- **Exercise directions**
Starting at the line that holds "ATOM 5 O O ." and stopping at the line that holds "ATOM 19 C C", restate the records below word for word, with both of those lines included.

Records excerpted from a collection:
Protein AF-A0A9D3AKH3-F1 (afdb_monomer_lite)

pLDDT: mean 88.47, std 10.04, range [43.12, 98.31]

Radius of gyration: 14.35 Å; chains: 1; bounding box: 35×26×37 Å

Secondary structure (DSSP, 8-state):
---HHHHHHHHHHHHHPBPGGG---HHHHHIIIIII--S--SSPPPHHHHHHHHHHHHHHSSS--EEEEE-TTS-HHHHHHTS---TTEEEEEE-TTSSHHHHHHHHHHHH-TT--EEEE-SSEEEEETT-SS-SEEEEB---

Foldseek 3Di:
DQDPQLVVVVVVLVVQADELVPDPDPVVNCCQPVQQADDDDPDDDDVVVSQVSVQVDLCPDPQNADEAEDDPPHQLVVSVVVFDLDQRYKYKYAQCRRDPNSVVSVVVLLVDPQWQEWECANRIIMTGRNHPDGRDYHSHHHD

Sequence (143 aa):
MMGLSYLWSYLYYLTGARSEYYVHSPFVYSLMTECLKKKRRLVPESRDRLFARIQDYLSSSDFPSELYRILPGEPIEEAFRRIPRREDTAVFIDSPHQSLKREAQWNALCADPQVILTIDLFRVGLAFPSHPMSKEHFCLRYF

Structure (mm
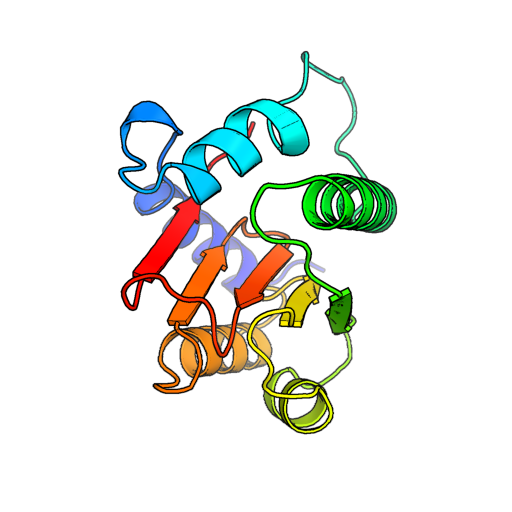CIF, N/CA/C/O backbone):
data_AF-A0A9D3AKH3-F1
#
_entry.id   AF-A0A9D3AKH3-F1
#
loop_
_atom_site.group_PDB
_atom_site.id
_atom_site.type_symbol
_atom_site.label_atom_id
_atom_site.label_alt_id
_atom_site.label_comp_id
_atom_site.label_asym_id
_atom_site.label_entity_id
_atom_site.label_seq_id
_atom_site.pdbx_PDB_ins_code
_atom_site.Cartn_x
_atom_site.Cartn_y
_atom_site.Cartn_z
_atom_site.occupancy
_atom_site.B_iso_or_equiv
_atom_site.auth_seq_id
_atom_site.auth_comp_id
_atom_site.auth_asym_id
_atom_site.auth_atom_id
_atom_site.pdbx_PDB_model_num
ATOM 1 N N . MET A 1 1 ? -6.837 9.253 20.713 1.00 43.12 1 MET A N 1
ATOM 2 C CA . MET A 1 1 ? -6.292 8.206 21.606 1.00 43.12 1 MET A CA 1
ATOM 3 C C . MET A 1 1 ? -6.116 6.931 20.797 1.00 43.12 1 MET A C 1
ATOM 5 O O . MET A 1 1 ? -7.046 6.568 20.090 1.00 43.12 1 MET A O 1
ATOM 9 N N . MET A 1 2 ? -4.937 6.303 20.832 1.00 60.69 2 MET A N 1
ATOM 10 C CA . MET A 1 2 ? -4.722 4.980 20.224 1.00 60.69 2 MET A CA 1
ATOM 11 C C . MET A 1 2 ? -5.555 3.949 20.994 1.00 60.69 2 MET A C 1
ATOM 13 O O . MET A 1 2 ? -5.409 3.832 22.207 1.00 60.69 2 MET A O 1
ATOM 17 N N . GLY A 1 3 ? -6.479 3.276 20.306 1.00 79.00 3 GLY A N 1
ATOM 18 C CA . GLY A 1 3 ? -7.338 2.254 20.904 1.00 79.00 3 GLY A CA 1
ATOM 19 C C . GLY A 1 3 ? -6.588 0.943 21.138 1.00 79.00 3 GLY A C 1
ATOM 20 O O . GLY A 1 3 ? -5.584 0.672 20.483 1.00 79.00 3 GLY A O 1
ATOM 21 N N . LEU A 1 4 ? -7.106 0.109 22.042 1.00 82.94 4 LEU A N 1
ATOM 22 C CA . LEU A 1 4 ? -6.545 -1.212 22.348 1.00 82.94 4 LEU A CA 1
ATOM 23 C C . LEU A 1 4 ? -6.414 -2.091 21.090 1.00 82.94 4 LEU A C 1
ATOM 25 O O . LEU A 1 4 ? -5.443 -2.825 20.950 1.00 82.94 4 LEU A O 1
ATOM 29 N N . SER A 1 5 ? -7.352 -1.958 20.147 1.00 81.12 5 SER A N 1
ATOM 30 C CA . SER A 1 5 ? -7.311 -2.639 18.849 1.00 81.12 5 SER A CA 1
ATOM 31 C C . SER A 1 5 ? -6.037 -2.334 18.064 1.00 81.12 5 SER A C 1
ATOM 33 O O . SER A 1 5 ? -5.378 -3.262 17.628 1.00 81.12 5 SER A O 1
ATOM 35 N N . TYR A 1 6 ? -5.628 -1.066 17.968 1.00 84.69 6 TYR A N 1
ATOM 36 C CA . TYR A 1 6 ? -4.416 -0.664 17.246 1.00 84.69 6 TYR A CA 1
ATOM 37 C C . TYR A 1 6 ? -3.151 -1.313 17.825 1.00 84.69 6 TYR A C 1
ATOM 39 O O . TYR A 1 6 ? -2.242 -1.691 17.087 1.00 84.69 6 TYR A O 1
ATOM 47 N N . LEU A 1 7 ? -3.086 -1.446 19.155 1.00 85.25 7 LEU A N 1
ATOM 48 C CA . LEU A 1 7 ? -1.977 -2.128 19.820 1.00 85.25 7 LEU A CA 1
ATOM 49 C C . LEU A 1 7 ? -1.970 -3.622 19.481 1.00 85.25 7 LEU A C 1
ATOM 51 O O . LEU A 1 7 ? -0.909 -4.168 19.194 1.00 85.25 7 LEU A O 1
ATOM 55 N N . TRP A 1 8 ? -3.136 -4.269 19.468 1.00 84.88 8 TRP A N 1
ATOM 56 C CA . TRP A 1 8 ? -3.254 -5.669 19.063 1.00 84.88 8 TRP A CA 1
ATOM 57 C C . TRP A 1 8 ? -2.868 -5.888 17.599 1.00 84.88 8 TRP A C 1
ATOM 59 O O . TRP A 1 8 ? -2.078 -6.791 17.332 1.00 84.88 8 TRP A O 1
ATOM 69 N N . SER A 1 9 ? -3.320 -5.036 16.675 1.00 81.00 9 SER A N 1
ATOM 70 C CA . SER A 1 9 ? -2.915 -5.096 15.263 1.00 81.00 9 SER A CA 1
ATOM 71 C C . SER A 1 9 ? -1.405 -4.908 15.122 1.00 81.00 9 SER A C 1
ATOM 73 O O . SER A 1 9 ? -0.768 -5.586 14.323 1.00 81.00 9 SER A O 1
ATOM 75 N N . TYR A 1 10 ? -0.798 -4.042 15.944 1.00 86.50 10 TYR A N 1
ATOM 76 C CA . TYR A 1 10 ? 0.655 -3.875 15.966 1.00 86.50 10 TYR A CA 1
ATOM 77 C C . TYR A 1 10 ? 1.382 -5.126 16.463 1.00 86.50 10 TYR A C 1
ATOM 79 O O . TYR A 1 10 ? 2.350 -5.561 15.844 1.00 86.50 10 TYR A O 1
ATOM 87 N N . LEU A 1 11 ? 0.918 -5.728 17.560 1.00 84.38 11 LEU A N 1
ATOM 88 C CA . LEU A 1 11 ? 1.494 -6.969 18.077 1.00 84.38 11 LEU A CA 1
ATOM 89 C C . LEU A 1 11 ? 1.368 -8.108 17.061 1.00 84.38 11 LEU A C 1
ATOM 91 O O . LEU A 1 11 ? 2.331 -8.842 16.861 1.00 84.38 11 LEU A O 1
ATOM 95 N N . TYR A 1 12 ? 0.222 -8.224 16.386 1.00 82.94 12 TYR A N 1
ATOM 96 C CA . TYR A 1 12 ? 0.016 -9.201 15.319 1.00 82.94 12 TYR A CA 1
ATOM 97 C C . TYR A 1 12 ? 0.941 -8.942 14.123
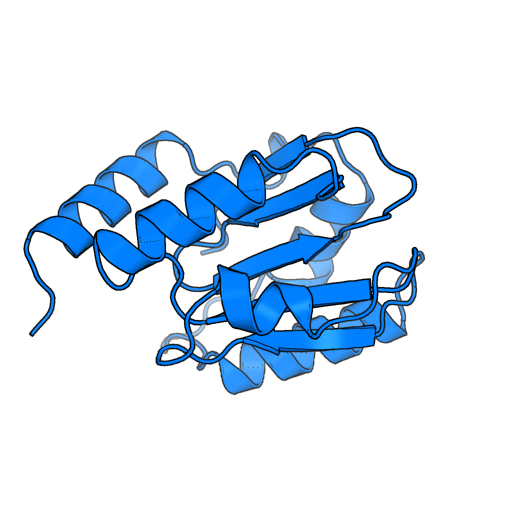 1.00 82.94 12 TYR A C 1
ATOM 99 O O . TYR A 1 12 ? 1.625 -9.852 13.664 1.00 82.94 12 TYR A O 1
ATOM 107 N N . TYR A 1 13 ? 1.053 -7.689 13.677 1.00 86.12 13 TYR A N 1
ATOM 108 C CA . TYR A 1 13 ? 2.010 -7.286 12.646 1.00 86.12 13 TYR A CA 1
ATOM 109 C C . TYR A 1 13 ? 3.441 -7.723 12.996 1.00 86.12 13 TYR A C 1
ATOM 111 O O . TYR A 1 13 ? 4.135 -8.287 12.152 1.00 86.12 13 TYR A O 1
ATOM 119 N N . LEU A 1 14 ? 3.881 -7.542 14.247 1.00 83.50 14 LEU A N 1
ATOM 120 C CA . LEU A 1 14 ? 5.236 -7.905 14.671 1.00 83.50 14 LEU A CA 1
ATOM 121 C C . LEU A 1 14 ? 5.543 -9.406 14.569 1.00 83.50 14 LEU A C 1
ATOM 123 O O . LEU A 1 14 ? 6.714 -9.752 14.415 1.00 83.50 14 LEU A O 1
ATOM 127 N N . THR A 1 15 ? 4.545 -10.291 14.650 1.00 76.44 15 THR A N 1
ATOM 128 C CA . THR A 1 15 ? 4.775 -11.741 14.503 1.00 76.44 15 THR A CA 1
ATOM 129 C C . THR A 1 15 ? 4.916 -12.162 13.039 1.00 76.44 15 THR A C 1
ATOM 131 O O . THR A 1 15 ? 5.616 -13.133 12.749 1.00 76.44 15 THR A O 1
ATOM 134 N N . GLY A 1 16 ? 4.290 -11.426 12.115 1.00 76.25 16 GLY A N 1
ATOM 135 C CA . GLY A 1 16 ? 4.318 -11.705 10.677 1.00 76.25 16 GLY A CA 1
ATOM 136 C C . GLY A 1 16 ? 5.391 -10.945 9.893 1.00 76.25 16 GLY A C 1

- **Finished task**
ATOM 5 O O . MET A 1 1 ? -7.046 6.568 20.090 1.00 43.12 1 MET A O 1
ATOM 9 N N . MET A 1 2 ? -4.937 6.303 20.832 1.00 60.69 2 MET A N 1
ATOM 10 C CA . MET A 1 2 ? -4.722 4.980 20.224 1.00 60.69 2 MET A CA 1
ATOM 11 C C . MET A 1 2 ? -5.555 3.949 20.994 1.00 60.69 2 MET A C 1
ATOM 13 O O . MET A 1 2 ? -5.409 3.832 22.207 1.00 60.69 2 MET A O 1
ATOM 17 N N . GLY A 1 3 ? -6.479 3.276 20.306 1.00 79.00 3 GLY A N 1
ATOM 18 C CA . GLY A 1 3 ? -7.338 2.254 20.904 1.00 79.00 3 GLY A CA 1
ATOM 19 C C . GLY A 1 3 ? -6.588 0.943 21.138 1.00 79.00 3 GLY A C 1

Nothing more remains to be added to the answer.